Ou alors les commandes commenceront aussi vendredi?


----------



## gil83320 (21 Mars 2011)

perso, je pense que l'apple store lancera la commercialisation le 25 au matin. Chez nous peu de quatité sont prévu dans les magasin du coin, la Fnac devrait en recevoir une 50 ène et Boulanger 40.
Moi je l'ai réservé à Boulanger, car à la FNAC il y a déjà une sacré liste d'attente.
A boulanger, je suis en numéro 1
Par contre aussi bien à la Fnac qu'a Boulanger, la mise a dispo de l'Ipad se fera à 17h00 pas avant


----------



## Raccer (21 Mars 2011)

Savez vous si le 25 mars les iPad 2 seront disponible avant 17h partout ?

Je suis au Canada et j'aimerais savoir si je pourrai achater mon iPad 2 le matin ou attendre 17h ?


----------



## Aitae (21 Mars 2011)

17h? Comment ça?
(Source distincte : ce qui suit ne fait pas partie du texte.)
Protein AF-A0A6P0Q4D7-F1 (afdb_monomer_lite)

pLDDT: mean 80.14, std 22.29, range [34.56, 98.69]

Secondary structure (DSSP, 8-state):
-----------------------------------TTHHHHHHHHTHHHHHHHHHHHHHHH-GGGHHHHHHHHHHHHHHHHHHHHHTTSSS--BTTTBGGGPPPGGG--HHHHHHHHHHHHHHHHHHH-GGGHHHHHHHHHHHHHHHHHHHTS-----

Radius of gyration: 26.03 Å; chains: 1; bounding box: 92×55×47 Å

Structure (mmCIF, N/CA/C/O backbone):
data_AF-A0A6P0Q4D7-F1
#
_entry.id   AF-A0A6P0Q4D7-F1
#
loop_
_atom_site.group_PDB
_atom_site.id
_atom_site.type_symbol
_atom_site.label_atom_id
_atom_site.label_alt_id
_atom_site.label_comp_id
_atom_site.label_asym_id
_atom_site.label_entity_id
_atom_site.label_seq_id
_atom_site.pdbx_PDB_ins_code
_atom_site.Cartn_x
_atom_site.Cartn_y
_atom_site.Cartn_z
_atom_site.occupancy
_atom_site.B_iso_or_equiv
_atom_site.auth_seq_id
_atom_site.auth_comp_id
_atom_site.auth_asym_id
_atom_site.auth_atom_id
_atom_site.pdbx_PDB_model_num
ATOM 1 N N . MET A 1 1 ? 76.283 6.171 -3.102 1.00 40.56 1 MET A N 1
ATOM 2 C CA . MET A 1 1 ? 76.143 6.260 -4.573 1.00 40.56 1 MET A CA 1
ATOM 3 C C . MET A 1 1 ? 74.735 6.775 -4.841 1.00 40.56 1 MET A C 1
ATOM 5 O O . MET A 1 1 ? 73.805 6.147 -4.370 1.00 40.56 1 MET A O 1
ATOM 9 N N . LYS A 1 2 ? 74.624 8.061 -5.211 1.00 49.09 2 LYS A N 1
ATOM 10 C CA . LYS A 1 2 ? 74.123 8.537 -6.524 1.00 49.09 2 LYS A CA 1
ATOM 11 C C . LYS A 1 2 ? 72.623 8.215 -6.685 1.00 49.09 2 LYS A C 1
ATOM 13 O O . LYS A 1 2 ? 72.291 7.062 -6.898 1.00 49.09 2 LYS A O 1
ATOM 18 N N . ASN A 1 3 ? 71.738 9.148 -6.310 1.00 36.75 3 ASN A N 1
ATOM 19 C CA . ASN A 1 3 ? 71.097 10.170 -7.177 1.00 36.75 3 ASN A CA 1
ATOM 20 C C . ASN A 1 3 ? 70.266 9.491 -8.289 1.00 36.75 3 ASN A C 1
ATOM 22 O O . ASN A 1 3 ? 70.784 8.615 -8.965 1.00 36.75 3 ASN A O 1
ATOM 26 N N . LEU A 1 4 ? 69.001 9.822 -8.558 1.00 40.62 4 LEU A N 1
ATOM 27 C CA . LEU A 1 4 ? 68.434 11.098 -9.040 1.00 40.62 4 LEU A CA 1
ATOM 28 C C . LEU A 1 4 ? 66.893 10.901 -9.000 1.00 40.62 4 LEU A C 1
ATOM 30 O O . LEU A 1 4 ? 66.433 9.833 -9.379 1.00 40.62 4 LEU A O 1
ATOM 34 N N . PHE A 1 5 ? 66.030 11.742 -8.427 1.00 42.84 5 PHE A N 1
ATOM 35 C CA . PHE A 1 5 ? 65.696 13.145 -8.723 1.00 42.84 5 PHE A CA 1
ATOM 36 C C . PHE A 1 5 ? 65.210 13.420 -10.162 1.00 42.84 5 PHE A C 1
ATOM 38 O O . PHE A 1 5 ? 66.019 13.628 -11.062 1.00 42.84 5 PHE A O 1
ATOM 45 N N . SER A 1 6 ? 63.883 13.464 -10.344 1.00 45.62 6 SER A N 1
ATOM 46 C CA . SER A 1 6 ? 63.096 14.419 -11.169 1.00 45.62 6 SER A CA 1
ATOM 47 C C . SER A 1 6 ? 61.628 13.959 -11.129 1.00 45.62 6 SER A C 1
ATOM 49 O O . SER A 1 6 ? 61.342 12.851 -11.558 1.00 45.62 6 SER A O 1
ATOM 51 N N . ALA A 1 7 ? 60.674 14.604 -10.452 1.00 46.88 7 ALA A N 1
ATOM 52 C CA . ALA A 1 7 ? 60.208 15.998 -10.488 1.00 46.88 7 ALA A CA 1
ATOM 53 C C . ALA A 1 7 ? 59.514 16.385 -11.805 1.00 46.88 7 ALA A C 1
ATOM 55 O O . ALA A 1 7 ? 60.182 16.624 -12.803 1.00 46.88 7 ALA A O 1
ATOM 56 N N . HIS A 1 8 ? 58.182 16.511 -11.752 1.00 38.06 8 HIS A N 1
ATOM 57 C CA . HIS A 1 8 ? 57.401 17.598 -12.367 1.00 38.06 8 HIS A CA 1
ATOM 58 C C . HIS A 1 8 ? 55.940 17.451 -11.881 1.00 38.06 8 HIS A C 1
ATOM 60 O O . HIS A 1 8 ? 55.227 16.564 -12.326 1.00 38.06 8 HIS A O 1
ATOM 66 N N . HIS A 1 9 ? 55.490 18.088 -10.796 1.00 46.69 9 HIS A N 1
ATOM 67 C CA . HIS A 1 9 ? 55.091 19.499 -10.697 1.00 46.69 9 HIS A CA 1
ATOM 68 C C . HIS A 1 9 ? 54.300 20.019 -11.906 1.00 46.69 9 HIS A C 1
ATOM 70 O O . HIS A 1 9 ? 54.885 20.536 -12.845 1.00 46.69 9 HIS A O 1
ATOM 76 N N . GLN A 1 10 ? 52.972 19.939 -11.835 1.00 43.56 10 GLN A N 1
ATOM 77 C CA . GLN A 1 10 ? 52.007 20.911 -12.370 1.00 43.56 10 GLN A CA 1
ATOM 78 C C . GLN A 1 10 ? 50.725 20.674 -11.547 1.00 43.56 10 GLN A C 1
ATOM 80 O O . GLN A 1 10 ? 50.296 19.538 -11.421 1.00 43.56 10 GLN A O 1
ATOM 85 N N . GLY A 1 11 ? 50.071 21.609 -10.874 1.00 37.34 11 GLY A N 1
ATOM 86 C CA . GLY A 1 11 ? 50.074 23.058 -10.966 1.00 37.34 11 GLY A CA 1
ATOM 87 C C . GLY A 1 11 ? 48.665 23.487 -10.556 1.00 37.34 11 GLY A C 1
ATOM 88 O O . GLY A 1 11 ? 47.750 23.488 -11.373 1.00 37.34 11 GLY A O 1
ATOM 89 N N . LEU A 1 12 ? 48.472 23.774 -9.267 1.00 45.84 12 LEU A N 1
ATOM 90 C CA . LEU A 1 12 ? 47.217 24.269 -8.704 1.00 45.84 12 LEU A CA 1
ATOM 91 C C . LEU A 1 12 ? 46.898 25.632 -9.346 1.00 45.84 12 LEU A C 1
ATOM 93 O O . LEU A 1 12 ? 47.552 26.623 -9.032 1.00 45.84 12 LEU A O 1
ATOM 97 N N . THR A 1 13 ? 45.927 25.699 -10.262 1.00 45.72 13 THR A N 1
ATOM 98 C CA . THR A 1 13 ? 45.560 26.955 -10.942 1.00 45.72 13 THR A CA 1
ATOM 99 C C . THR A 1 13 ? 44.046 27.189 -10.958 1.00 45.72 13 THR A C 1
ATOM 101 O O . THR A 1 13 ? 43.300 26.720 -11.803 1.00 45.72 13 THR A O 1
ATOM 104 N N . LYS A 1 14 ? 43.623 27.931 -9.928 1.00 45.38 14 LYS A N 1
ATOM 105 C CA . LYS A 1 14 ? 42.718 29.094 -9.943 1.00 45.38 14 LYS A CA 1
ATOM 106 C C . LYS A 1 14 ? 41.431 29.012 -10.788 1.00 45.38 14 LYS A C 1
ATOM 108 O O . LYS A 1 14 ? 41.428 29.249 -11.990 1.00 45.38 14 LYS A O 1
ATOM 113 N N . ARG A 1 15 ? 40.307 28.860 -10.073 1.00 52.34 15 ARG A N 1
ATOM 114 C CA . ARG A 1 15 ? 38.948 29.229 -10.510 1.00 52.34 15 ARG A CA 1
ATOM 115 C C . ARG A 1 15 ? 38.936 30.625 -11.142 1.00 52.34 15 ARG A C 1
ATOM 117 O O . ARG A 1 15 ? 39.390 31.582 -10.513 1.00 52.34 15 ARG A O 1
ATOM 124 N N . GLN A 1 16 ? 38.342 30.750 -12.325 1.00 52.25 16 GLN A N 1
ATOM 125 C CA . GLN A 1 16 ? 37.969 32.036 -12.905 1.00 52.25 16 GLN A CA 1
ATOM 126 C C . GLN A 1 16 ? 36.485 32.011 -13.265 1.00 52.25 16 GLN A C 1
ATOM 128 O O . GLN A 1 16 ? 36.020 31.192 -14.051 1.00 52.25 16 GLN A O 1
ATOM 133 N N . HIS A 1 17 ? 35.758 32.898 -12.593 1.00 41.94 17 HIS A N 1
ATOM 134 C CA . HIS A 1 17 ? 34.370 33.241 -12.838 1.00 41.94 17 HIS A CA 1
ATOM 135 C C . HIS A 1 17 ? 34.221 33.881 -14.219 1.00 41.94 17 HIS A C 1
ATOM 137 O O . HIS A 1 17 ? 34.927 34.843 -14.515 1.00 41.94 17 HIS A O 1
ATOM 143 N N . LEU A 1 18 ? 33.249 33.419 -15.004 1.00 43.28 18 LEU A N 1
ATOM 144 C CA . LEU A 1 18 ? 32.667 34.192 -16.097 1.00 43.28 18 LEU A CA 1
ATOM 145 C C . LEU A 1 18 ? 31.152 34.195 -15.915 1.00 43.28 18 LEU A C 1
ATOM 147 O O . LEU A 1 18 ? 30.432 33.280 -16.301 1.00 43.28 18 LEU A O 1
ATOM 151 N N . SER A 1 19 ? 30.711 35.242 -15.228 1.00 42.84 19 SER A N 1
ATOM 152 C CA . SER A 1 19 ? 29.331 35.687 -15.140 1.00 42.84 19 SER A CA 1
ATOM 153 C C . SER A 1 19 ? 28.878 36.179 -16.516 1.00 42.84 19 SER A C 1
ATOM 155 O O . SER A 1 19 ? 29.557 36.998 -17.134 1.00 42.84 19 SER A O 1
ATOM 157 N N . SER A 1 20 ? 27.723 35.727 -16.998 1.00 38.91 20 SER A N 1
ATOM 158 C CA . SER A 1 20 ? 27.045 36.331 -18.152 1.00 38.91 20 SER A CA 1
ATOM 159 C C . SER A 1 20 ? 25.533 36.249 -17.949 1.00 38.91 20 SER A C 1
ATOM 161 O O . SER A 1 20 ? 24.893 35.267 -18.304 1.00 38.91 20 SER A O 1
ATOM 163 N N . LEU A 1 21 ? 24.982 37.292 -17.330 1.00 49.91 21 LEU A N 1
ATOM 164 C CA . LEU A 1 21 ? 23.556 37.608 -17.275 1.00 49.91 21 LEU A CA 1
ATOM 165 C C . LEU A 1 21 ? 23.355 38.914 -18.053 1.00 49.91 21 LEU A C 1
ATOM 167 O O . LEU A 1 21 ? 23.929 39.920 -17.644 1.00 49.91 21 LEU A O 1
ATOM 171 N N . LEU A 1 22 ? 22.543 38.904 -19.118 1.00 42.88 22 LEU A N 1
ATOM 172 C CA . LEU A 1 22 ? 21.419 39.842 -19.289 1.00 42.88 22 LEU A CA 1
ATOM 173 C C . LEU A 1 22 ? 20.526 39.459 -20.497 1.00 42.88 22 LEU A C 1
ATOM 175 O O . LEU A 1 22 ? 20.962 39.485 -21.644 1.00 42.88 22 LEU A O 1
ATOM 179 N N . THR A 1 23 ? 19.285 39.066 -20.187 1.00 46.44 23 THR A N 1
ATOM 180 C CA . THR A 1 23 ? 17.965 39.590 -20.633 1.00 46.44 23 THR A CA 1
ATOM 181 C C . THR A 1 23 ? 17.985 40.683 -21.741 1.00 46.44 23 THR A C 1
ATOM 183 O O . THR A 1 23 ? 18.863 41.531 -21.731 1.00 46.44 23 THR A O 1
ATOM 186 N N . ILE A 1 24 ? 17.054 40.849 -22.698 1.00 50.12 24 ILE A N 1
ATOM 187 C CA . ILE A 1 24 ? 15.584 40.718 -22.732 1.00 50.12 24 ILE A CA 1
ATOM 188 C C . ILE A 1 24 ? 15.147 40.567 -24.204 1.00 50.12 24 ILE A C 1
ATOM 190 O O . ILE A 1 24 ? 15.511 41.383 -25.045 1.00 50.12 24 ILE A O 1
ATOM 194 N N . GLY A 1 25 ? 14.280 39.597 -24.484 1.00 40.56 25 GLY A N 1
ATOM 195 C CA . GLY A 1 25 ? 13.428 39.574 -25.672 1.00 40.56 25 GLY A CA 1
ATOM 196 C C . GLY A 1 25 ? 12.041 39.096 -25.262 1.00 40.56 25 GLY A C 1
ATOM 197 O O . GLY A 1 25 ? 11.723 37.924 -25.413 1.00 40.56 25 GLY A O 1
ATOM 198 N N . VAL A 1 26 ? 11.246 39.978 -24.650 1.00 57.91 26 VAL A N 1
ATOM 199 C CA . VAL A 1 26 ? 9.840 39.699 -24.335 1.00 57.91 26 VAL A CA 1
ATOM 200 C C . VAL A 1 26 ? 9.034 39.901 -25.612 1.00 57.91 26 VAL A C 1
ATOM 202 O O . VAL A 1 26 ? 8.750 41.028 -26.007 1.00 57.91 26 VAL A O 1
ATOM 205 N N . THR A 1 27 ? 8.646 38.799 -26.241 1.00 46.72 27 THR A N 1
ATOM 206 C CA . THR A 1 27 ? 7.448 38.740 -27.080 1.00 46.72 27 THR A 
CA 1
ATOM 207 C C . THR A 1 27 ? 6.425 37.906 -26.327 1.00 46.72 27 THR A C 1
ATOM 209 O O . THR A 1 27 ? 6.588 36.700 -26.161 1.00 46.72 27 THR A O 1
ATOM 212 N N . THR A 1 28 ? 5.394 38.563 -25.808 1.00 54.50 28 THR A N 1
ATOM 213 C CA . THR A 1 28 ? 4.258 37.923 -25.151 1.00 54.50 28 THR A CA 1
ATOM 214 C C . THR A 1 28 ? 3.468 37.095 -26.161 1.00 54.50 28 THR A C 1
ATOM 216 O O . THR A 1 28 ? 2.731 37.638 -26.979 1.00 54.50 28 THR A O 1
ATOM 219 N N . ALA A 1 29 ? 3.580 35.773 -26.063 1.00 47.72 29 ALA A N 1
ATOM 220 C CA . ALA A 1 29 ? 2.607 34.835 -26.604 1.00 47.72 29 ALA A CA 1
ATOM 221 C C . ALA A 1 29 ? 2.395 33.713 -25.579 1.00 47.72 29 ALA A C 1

Vous voulez dire que je devrais faire la queue jusqu'à 17H à l'Apple Store du Louvre pour mon iPad 2?

Je vous avoue que cet histoire n'est pas très clair, en plus de ne pas être sûr de pouvoir effectuer une réservation ou de la date de sortie, de nombreux sites affiche des horaires de ventes.


----------



## Padawanlady (21 Mars 2011)

17? la blague !! non, dites moi que ce n'est pas vrai... la Fnac m'a dit qu'ils ouvriraient à 9h au lieu de 10h...


----------



## Raccer (21 Mars 2011)

Pour ceux au Canada, 25 mars 10h c'est comfirmé !!


----------



## Padawanlady (21 Mars 2011)

Raccer a dit:


> Pour ceux au Canada, 25 mars 10h c'est comfirmé !!


ça sent bon !!! 
ici, on est pô capab' de queuter jusqu'à 17h comme les américains qui n'ont pas peur de ce ridicule...
américains... pas canadiens... respect cousins d'lôt' bord !


----------



## Macuserman (22 Mars 2011)

J'ai de très bonnes chances d'avoir mon iPad le 25 (ils ne m'ont pas dit combien j'étais, mais dans le ton je devais être le seul)...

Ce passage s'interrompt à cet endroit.